(Records excerpted from a collection)
========================

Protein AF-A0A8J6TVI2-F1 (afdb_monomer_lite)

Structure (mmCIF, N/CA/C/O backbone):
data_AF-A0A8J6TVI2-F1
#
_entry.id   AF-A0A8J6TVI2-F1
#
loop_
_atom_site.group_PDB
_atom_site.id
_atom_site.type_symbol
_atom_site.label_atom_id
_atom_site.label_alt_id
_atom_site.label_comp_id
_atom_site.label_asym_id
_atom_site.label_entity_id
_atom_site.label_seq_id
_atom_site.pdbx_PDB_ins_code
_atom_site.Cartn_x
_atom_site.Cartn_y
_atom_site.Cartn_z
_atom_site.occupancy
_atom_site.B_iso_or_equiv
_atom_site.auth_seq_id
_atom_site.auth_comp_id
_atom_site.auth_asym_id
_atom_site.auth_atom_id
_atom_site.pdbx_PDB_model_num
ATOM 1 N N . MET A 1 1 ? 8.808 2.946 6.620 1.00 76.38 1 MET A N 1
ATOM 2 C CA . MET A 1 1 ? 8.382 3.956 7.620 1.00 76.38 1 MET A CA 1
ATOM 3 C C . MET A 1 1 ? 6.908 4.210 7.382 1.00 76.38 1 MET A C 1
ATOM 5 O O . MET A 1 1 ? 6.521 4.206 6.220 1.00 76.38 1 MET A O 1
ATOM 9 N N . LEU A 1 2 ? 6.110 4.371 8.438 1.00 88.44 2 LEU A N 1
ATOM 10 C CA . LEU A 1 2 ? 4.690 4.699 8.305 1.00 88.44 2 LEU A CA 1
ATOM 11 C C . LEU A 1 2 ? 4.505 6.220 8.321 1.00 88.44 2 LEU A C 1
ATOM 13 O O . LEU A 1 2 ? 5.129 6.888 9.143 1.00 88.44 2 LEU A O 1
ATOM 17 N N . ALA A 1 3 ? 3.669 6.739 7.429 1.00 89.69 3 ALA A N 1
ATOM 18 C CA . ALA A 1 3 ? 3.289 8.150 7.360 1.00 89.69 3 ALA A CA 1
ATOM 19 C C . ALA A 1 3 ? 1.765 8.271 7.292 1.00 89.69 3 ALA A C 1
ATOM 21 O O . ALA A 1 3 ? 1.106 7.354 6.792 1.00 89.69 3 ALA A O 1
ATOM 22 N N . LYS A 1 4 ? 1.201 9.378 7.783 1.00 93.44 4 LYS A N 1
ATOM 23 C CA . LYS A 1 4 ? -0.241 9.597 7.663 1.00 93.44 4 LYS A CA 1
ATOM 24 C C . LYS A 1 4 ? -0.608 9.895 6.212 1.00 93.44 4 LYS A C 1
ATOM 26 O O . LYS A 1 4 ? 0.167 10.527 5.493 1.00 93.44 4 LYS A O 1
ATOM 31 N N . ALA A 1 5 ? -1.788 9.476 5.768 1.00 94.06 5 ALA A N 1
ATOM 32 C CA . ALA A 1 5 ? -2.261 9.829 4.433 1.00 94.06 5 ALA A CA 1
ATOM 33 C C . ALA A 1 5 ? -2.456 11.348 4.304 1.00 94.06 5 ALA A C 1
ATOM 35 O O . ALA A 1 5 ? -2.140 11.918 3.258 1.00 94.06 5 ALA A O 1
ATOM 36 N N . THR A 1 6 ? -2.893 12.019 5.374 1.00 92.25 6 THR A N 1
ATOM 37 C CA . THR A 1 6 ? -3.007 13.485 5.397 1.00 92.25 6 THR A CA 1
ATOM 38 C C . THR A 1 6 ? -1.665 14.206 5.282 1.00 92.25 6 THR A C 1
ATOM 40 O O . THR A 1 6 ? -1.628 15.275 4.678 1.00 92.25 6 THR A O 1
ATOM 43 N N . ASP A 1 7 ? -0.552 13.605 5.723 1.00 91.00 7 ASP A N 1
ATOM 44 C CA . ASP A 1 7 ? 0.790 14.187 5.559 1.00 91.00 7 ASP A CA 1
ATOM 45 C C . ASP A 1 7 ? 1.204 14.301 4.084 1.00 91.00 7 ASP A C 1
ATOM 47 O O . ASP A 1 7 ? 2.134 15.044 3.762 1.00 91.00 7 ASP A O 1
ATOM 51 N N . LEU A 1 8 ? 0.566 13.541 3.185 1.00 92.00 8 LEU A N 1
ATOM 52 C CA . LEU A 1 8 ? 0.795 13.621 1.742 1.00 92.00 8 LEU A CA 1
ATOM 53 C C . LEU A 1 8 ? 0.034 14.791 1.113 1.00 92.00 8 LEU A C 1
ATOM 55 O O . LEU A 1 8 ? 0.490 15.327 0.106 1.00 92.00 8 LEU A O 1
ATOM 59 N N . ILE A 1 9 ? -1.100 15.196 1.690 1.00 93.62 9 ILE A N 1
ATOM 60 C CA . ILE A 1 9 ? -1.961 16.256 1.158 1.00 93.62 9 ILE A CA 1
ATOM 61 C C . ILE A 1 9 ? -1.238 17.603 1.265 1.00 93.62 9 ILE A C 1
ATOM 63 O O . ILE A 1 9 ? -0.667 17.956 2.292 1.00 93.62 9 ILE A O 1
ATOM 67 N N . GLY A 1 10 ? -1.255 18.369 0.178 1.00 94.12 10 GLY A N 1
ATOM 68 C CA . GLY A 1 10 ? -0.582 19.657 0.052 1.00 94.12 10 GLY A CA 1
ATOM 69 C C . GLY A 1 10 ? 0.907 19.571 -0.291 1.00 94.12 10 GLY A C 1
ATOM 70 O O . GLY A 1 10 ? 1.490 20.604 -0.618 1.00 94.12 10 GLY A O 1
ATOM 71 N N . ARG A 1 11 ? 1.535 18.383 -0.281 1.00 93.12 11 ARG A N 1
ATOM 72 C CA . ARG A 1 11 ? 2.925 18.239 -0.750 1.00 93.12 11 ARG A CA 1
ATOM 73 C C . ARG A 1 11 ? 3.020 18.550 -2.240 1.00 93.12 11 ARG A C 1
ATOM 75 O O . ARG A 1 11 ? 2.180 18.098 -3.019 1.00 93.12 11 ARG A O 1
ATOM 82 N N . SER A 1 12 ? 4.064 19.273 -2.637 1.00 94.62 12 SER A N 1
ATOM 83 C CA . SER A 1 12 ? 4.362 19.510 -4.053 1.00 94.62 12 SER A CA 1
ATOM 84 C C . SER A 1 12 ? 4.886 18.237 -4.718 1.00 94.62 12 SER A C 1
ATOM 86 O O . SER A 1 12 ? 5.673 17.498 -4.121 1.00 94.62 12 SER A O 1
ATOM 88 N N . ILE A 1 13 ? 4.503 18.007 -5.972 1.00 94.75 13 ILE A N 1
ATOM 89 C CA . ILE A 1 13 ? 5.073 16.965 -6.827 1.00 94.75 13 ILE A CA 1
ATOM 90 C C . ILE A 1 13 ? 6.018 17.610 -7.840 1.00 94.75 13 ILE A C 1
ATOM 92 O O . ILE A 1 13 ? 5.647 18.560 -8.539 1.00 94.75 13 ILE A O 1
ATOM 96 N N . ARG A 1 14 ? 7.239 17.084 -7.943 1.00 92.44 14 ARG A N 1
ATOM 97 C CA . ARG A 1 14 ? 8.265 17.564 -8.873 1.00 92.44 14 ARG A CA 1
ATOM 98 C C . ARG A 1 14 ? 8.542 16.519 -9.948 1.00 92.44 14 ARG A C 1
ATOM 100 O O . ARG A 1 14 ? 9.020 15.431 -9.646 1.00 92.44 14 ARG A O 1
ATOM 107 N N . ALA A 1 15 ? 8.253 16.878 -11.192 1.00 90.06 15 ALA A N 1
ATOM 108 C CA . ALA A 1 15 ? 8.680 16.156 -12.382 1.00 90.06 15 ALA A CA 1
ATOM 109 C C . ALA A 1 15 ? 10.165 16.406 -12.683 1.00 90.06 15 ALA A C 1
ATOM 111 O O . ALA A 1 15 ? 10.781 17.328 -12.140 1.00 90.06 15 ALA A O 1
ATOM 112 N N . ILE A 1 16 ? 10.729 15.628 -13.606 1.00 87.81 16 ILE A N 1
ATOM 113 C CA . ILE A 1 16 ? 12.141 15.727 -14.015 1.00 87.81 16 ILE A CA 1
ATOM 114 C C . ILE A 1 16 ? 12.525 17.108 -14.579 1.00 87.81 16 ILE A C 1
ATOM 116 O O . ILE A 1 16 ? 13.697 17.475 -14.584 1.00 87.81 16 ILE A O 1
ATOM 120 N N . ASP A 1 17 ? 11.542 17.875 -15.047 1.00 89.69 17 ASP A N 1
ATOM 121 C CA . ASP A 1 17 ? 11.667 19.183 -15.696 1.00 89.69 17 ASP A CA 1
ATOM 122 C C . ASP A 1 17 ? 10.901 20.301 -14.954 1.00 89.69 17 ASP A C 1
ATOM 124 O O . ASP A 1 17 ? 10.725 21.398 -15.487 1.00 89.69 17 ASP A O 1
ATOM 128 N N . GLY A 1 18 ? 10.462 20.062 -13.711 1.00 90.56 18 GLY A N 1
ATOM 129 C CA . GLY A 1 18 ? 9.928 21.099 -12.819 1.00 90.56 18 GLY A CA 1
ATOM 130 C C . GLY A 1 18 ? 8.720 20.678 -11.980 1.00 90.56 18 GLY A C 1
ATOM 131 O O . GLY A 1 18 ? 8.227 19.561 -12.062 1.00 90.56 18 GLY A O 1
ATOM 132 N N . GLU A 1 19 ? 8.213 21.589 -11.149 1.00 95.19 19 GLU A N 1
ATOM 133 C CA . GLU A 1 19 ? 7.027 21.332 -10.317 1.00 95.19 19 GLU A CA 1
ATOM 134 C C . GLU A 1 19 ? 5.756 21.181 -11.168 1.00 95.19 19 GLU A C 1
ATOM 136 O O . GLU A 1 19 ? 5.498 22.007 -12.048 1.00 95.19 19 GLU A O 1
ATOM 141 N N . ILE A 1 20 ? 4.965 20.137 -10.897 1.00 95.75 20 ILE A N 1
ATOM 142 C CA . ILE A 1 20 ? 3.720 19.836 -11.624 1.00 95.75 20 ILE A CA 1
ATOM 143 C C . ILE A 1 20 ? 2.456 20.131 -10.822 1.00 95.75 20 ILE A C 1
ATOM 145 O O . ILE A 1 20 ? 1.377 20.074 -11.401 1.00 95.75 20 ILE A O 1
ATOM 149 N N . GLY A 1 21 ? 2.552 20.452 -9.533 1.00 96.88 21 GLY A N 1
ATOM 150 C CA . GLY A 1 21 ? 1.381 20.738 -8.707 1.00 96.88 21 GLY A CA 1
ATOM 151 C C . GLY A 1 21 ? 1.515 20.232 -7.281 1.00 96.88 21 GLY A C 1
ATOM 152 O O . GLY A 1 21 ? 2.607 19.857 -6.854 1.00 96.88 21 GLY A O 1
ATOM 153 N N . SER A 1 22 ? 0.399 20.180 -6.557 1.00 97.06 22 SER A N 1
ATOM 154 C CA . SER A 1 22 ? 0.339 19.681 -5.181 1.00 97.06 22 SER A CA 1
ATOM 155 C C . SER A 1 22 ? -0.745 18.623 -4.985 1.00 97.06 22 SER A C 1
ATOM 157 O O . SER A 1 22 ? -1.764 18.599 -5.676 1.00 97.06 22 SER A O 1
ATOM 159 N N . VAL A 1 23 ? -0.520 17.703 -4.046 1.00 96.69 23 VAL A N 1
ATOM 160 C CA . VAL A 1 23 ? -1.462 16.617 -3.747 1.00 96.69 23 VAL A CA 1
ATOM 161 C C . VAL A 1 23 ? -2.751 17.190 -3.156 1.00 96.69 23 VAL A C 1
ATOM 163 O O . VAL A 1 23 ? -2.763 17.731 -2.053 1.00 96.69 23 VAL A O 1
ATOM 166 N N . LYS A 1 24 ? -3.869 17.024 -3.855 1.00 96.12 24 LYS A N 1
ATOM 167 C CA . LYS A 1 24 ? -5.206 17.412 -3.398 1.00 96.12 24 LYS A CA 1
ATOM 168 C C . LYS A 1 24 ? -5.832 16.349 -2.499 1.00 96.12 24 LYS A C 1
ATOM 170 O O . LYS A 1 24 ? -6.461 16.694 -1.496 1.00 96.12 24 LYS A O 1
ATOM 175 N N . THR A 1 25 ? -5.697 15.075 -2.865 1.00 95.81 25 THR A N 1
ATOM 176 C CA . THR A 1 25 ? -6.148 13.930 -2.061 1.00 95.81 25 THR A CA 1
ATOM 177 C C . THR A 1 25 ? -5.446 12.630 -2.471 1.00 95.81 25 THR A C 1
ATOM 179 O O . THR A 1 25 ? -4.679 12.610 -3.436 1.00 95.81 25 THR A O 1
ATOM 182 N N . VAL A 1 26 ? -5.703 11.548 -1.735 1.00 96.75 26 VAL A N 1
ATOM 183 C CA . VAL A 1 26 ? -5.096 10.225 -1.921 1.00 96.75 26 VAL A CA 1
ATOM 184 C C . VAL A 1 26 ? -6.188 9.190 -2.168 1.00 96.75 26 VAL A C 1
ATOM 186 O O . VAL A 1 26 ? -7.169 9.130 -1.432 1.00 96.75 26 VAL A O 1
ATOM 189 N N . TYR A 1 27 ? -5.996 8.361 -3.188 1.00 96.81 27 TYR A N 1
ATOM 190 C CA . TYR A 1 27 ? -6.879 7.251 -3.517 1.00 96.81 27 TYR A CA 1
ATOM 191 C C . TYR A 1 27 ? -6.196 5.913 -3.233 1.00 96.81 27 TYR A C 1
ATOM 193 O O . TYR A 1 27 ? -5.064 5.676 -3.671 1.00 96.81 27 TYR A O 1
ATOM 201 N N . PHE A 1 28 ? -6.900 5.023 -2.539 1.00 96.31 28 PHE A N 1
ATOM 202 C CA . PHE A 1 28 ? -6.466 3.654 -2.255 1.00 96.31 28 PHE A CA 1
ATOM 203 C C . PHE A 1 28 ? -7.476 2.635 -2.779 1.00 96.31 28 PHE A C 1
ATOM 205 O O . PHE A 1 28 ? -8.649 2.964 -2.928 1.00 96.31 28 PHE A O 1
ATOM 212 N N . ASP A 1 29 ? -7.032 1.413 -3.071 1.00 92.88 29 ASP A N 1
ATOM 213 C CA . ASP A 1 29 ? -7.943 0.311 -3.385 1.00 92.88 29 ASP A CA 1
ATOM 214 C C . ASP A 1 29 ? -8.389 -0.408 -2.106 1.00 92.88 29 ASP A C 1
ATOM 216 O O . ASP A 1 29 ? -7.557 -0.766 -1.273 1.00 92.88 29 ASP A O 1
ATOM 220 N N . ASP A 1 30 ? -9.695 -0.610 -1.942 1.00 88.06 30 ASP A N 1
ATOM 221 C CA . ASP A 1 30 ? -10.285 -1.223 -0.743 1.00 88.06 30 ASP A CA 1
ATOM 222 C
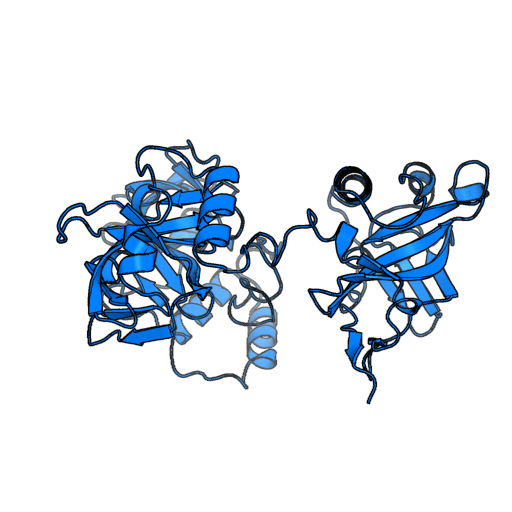 C . ASP A 1 30 ? -10.154 -2.756 -0.681 1.00 88.06 30 ASP A C 1
ATOM 224 O O . ASP A 1 30 ? -10.370 -3.344 0.378 1.00 88.06 30 ASP A O 1
ATOM 228 N N . ASP A 1 31 ? -9.724 -3.386 -1.777 1.00 85.94 31 ASP A N 1
ATOM 229 C CA . ASP A 1 31 ? -9.435 -4.821 -1.856 1.00 85.94 31 ASP A CA 1
ATOM 230 C C . ASP A 1 31 ? -8.075 -5.150 -1.215 1.00 85.94 31 ASP A C 1
ATOM 232 O O . ASP A 1 31 ? -7.969 -5.964 -0.296 1.00 85.94 31 ASP A O 1
ATOM 236 N N . ARG A 1 32 ? -7.010 -4.456 -1.637 1.00 86.31 32 ARG A N 1
ATOM 237 C CA . ARG A 1 32 ? -5.628 -4.694 -1.173 1.00 86.31 32 ARG A CA 1
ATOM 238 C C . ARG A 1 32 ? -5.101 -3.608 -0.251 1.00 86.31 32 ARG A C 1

========================

Would you output, unchanged, each line from the start of the records to the line that holds "ATOM 9 N N .", both included and nothing else?

Protein AF-A0A8J6TVI2-F1 (afdb_monomer_lite)

Structure (mmCIF, N/CA/C/O backbone):
data_AF-A0A8J6TVI2-F1
#
_entry.id   AF-A0A8J6TVI2-F1
#
loop_
_atom_site.group_PDB
_atom_site.id
_atom_site.type_symbol
_atom_site.label_atom_id
_atom_site.label_alt_id
_atom_site.label_comp_id
_atom_site.label_asym_id
_atom_site.label_entity_id
_atom_site.label_seq_id
_atom_site.pdbx_PDB_ins_code
_atom_site.Cartn_x
_atom_site.Cartn_y
_atom_site.Cartn_z
_atom_site.occupancy
_atom_site.B_iso_or_equiv
_atom_site.auth_seq_id
_atom_site.auth_comp_id
_atom_site.auth_asym_id
_atom_site.auth_atom_id
_atom_site.pdbx_PDB_model_num
ATOM 1 N N . MET A 1 1 ? 8.808 2.946 6.620 1.00 76.38 1 MET A N 1
ATOM 2 C CA . MET A 1 1 ? 8.382 3.956 7.620 1.00 76.38 1 MET A CA 1
ATOM 3 C C . MET A 1 1 ? 6.908 4.210 7.382 1.00 76.38 1 MET A C 1
ATOM 5 O O . MET A 1 1 ? 6.521 4.206 6.220 1.00 76.38 1 MET A O 1
ATOM 9 N N . LEU A 1 2 ? 6.110 4.371 8.438 1.00 88.44 2 LEU A N 1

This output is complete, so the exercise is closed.